Na koniec pozostają cotygodniowe questy z generatora losowego, które są czasem niezwykle czasochłonne. Na przykład mieliśmy znaleźć dwanaście skryptów w pewnym poziomie. Szkoda tylko, że w Darktide mamy do wyboru tylko naprzemienne losowe questy.

Może to trwać pół wieczności, aż pojawi się właściwy poziom z właściwą misją poboczną Find Fonts na możliwym do opanowania poziomie trudności. A potem musimy uzupełnić całość kilka razy i mieć nadzieję, że nasi koledzy z drużyny mają nawet ochotę na szukanie ukrytych książek. Ten wysiłek po prostu nie jest tego wart.

(Czasami na koniec questa dostajemy w prezencie losowy przedmiot)
(Czasami na koniec questa dostajemy w prezencie losowy przedmiot)

Wraz z pełną premierą do gry ma zostać włączony system craftingu, który mógłby złagodzić czynnik losowości w Darktide.

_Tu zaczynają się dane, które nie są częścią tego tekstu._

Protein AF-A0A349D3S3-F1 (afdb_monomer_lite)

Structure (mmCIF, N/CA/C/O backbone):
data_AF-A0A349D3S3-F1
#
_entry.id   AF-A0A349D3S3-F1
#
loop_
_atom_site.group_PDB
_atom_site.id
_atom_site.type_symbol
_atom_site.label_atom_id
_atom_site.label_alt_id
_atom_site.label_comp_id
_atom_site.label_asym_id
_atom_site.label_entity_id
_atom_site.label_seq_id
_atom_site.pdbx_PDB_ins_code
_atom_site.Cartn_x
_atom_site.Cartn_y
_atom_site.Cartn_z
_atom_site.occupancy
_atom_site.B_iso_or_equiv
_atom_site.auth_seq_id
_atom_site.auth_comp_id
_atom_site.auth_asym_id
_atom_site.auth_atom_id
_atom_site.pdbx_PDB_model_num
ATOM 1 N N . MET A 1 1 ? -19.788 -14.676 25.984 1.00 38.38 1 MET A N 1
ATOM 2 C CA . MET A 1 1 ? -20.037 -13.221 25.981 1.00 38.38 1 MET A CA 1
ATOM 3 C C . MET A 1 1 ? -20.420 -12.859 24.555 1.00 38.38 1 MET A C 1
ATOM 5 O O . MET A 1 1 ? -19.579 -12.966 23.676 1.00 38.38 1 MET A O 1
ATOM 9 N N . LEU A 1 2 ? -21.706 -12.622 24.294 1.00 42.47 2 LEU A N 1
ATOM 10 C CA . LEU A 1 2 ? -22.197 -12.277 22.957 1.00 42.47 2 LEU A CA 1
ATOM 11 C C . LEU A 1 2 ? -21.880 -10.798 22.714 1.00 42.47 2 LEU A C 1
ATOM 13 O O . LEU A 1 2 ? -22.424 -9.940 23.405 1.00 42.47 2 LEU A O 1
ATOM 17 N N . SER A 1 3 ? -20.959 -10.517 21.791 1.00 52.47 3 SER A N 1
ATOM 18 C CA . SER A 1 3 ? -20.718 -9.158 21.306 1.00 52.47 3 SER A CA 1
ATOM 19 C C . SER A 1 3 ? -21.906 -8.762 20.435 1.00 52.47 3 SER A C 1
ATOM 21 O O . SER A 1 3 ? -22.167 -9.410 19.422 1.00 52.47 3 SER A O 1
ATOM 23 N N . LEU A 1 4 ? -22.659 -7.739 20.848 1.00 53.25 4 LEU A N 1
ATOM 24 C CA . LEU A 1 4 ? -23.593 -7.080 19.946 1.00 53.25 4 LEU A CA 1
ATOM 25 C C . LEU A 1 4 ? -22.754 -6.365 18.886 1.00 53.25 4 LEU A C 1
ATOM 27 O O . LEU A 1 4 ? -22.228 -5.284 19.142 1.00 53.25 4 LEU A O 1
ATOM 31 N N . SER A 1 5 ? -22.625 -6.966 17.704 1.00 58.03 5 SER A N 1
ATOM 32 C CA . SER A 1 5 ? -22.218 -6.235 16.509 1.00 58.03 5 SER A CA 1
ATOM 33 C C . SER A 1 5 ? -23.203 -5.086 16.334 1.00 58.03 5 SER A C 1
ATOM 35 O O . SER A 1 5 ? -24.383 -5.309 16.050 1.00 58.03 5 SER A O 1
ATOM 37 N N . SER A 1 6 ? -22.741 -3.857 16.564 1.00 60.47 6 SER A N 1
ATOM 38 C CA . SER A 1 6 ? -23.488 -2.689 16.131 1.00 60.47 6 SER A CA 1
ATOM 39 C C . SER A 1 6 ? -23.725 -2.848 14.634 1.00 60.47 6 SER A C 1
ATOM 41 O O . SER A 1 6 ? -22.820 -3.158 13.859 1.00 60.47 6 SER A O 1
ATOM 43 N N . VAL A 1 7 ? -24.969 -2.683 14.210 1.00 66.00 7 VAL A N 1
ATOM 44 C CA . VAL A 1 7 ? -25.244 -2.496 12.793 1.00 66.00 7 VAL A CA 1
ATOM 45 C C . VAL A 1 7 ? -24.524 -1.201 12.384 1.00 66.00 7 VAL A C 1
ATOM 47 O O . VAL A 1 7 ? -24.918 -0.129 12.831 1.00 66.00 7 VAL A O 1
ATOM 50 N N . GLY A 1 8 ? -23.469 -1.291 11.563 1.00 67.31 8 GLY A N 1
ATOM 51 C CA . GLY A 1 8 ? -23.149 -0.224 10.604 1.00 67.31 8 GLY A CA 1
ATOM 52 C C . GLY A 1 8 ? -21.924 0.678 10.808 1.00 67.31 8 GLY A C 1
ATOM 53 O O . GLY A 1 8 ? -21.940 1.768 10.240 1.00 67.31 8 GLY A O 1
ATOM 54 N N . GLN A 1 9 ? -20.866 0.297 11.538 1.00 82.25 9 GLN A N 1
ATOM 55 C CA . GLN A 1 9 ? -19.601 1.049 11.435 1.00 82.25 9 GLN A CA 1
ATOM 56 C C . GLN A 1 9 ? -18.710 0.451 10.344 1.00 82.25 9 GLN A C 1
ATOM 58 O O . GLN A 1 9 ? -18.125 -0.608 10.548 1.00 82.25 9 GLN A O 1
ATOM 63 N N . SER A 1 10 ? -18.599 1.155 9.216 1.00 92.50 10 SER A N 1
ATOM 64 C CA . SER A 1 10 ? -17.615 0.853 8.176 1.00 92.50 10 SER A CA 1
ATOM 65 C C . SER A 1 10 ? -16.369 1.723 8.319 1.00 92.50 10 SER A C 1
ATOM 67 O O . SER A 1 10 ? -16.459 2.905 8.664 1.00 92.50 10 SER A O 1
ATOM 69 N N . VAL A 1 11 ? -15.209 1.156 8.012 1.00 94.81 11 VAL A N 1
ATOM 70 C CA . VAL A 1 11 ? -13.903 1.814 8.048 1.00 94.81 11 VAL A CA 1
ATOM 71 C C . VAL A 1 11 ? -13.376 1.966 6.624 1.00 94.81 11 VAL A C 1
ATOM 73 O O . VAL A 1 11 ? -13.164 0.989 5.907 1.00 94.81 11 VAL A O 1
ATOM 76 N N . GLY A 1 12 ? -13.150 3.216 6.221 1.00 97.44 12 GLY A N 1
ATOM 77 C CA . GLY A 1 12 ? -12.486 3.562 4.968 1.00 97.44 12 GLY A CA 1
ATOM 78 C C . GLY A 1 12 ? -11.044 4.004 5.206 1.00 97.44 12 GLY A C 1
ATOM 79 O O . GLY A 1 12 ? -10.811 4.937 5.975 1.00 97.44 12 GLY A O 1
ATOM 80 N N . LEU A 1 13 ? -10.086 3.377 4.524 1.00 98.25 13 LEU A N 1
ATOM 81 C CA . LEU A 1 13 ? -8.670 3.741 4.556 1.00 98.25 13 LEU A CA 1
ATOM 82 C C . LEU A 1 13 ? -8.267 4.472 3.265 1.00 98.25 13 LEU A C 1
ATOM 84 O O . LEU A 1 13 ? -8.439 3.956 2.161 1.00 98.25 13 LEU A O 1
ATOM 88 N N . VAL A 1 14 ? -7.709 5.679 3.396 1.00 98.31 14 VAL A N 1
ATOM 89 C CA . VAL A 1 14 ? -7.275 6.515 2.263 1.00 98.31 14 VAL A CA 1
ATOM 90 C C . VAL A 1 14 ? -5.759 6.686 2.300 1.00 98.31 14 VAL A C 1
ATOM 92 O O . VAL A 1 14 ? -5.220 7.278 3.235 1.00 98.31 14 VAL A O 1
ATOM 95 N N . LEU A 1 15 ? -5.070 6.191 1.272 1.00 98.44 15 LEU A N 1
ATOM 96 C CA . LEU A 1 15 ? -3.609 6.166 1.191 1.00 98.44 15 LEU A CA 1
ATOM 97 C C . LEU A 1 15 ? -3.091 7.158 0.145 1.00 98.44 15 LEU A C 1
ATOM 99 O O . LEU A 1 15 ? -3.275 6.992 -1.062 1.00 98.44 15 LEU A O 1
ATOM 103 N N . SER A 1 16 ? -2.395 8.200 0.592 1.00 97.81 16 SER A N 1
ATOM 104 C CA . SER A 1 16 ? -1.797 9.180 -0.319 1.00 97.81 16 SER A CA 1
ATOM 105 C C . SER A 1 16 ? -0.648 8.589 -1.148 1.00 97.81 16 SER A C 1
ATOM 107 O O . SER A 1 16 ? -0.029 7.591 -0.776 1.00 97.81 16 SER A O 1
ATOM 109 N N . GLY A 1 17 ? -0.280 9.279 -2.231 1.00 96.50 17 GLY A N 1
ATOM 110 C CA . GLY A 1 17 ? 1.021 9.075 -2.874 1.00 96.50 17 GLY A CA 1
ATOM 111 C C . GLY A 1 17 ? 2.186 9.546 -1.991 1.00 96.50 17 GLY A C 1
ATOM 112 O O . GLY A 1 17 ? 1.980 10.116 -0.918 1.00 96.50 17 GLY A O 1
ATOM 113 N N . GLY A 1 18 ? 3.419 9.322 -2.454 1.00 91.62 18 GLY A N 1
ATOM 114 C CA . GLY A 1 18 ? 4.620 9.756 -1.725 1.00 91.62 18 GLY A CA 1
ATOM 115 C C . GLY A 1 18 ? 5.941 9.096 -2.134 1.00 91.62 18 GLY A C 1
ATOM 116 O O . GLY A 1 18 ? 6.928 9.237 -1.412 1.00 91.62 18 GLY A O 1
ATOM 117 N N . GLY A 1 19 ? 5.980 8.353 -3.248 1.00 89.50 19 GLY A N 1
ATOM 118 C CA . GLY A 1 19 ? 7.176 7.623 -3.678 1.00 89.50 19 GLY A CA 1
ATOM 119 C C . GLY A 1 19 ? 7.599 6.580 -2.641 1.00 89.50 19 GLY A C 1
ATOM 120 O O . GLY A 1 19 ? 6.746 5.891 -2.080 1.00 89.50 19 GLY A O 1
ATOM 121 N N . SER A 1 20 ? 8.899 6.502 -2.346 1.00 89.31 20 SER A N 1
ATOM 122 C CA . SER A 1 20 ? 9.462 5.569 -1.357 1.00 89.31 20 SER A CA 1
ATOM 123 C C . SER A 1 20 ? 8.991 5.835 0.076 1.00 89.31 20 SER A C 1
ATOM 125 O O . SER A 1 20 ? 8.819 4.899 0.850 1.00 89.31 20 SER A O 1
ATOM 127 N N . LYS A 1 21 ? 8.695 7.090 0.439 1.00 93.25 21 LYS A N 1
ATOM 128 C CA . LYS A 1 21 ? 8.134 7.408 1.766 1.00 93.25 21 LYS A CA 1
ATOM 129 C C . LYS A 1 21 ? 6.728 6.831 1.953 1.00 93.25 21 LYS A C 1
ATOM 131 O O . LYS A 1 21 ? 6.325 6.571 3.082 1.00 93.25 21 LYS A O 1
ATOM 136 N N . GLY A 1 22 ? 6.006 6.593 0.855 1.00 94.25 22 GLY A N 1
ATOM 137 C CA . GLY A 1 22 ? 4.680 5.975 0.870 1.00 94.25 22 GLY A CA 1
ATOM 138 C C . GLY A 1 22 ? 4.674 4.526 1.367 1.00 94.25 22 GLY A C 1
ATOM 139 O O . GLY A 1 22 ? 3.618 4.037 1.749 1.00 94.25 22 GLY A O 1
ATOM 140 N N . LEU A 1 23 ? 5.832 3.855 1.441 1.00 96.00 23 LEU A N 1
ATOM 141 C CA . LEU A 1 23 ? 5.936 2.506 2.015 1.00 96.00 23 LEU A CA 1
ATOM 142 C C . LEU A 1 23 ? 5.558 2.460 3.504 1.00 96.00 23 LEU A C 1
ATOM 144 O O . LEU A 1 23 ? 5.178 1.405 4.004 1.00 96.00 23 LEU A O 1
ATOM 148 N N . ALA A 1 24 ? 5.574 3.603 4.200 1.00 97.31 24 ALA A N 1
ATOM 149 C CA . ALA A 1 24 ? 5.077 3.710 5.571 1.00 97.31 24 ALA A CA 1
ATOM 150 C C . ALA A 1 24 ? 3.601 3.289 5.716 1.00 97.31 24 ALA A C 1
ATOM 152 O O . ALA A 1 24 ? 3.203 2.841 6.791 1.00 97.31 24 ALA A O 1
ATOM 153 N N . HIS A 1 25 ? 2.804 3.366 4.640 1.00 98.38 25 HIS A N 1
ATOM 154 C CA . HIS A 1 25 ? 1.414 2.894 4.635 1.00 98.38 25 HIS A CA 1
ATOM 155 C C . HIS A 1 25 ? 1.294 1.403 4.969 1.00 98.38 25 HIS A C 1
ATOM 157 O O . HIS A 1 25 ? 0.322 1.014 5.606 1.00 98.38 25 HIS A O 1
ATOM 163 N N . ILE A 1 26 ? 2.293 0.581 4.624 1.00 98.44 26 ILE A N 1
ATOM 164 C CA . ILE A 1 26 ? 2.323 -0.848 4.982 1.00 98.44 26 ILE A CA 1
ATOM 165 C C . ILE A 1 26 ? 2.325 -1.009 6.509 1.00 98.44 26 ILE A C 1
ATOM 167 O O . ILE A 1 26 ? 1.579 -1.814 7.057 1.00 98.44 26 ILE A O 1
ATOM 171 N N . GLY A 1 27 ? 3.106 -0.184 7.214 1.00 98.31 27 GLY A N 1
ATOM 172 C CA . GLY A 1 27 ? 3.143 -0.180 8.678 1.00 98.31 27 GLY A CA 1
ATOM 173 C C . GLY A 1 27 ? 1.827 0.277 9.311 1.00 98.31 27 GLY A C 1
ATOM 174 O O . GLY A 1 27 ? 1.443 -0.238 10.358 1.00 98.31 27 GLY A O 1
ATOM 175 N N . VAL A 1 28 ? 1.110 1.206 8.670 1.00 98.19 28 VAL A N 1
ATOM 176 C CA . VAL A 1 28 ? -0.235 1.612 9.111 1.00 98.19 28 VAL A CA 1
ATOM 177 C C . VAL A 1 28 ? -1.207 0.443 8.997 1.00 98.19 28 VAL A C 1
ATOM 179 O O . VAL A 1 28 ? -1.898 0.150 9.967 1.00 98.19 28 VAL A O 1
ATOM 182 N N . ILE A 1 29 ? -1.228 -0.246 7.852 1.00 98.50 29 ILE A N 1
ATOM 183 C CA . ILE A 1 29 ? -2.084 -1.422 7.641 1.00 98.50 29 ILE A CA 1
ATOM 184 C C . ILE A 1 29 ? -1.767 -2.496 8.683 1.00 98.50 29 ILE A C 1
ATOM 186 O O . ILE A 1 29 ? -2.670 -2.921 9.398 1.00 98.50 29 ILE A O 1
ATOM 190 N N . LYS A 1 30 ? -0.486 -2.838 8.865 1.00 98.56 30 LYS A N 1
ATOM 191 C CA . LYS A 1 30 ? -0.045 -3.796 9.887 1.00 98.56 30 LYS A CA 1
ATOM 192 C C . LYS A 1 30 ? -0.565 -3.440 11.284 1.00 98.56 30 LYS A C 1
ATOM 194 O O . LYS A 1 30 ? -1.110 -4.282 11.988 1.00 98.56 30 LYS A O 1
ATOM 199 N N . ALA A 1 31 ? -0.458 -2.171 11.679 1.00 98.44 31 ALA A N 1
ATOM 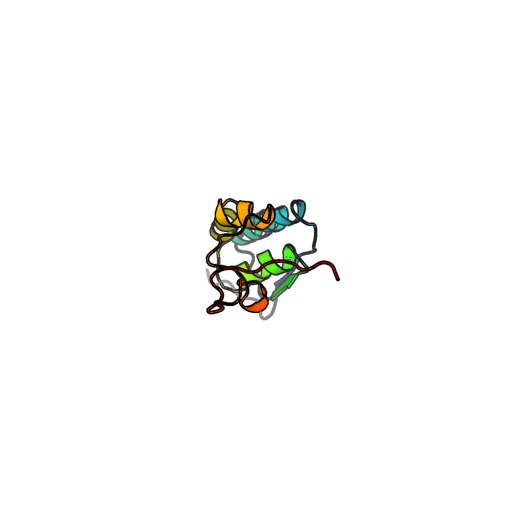200 C CA . ALA A 1 31 ? -0.927 -1.715 12.985 1.00 98.44 31 ALA A CA 1
ATOM 201 C C . ALA A 1 31 ? -2.458 -1.795 13.156 1.00 98.44 31 ALA A C 1
ATOM 203 O O . ALA A 1 31 ? -2.927 -1.913 14.295 1.00 98.44 31 ALA A O 1
ATOM 204 N N . LEU A 1 32 ? -3.223 -1.689 12.060 1.00 97.88 32 LEU A N 1
ATOM 205 C CA . LEU A 1 32 ? -4.676 -1.886 12.039 1.00 97.88 32 LEU A CA 1
ATOM 206 C C . LEU A 1 32 ? -5.028 -3.377 12.145 1.00 97.88 32 LEU A C 1
ATOM 208 O O . LEU A 1 32 ? -5.885 -3.728 12.959 1.00 97.88 32 LEU A O 1
ATOM 212 N N . GLU A 1 33 ? -4.323 -4.243 11.410 1.00 96.62 33 GLU A N 1
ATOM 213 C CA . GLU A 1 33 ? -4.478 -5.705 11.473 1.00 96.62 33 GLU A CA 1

Nie wiemy jednak jeszcze dokładnie, jak to będzie działać.

Czy i jak deweloperzy poradzili sobie ze wspomnianymi problemami, oczywiście damy Wam znać jak najszybciej w naszej finalnej aktualizacji testów. Wersja premierowa będzie dostępna na Steamie i w Game Passie od 30 listopada od godziny 19:00

Editor”s Conclusion

Darktide ma ogromny potencjał i może z łatwością prześcignąć swojego duchowego przodka Vermintide 2: Już i tak okazałe walki są sensownie rozbudowane dzięki nowemu systemowi walki na odległość, a dzięki broniom sci-fi, takim jak lasguny, boltery i miecze łańcuchowe, całość dosłownie szatkuje o cały poziom więcej.

Gdyby tylko nie ta nieszczęsna technologia, która regularnie kradnie przyjemność z gry – problem ten istniał już w przypadku Vermintide 2, gdzie gracze przez wiele miesięcy musieli zmagać się ze słabą wydajnością, zrzutami dźwięku i Co.

Ale może model bety pre-order się opłacił i Fatshark może wyeliminować najbardziej rażące błędy do ostatecznego wydania. Jeśli następnie na pokładzie znajdzie się crafting w stylu Vermintide 2, to Darktide w końcu wyprzedziło swojego poprzednika. A i tak jest to obecnie najlepszy shooter w uniwersum WH40k.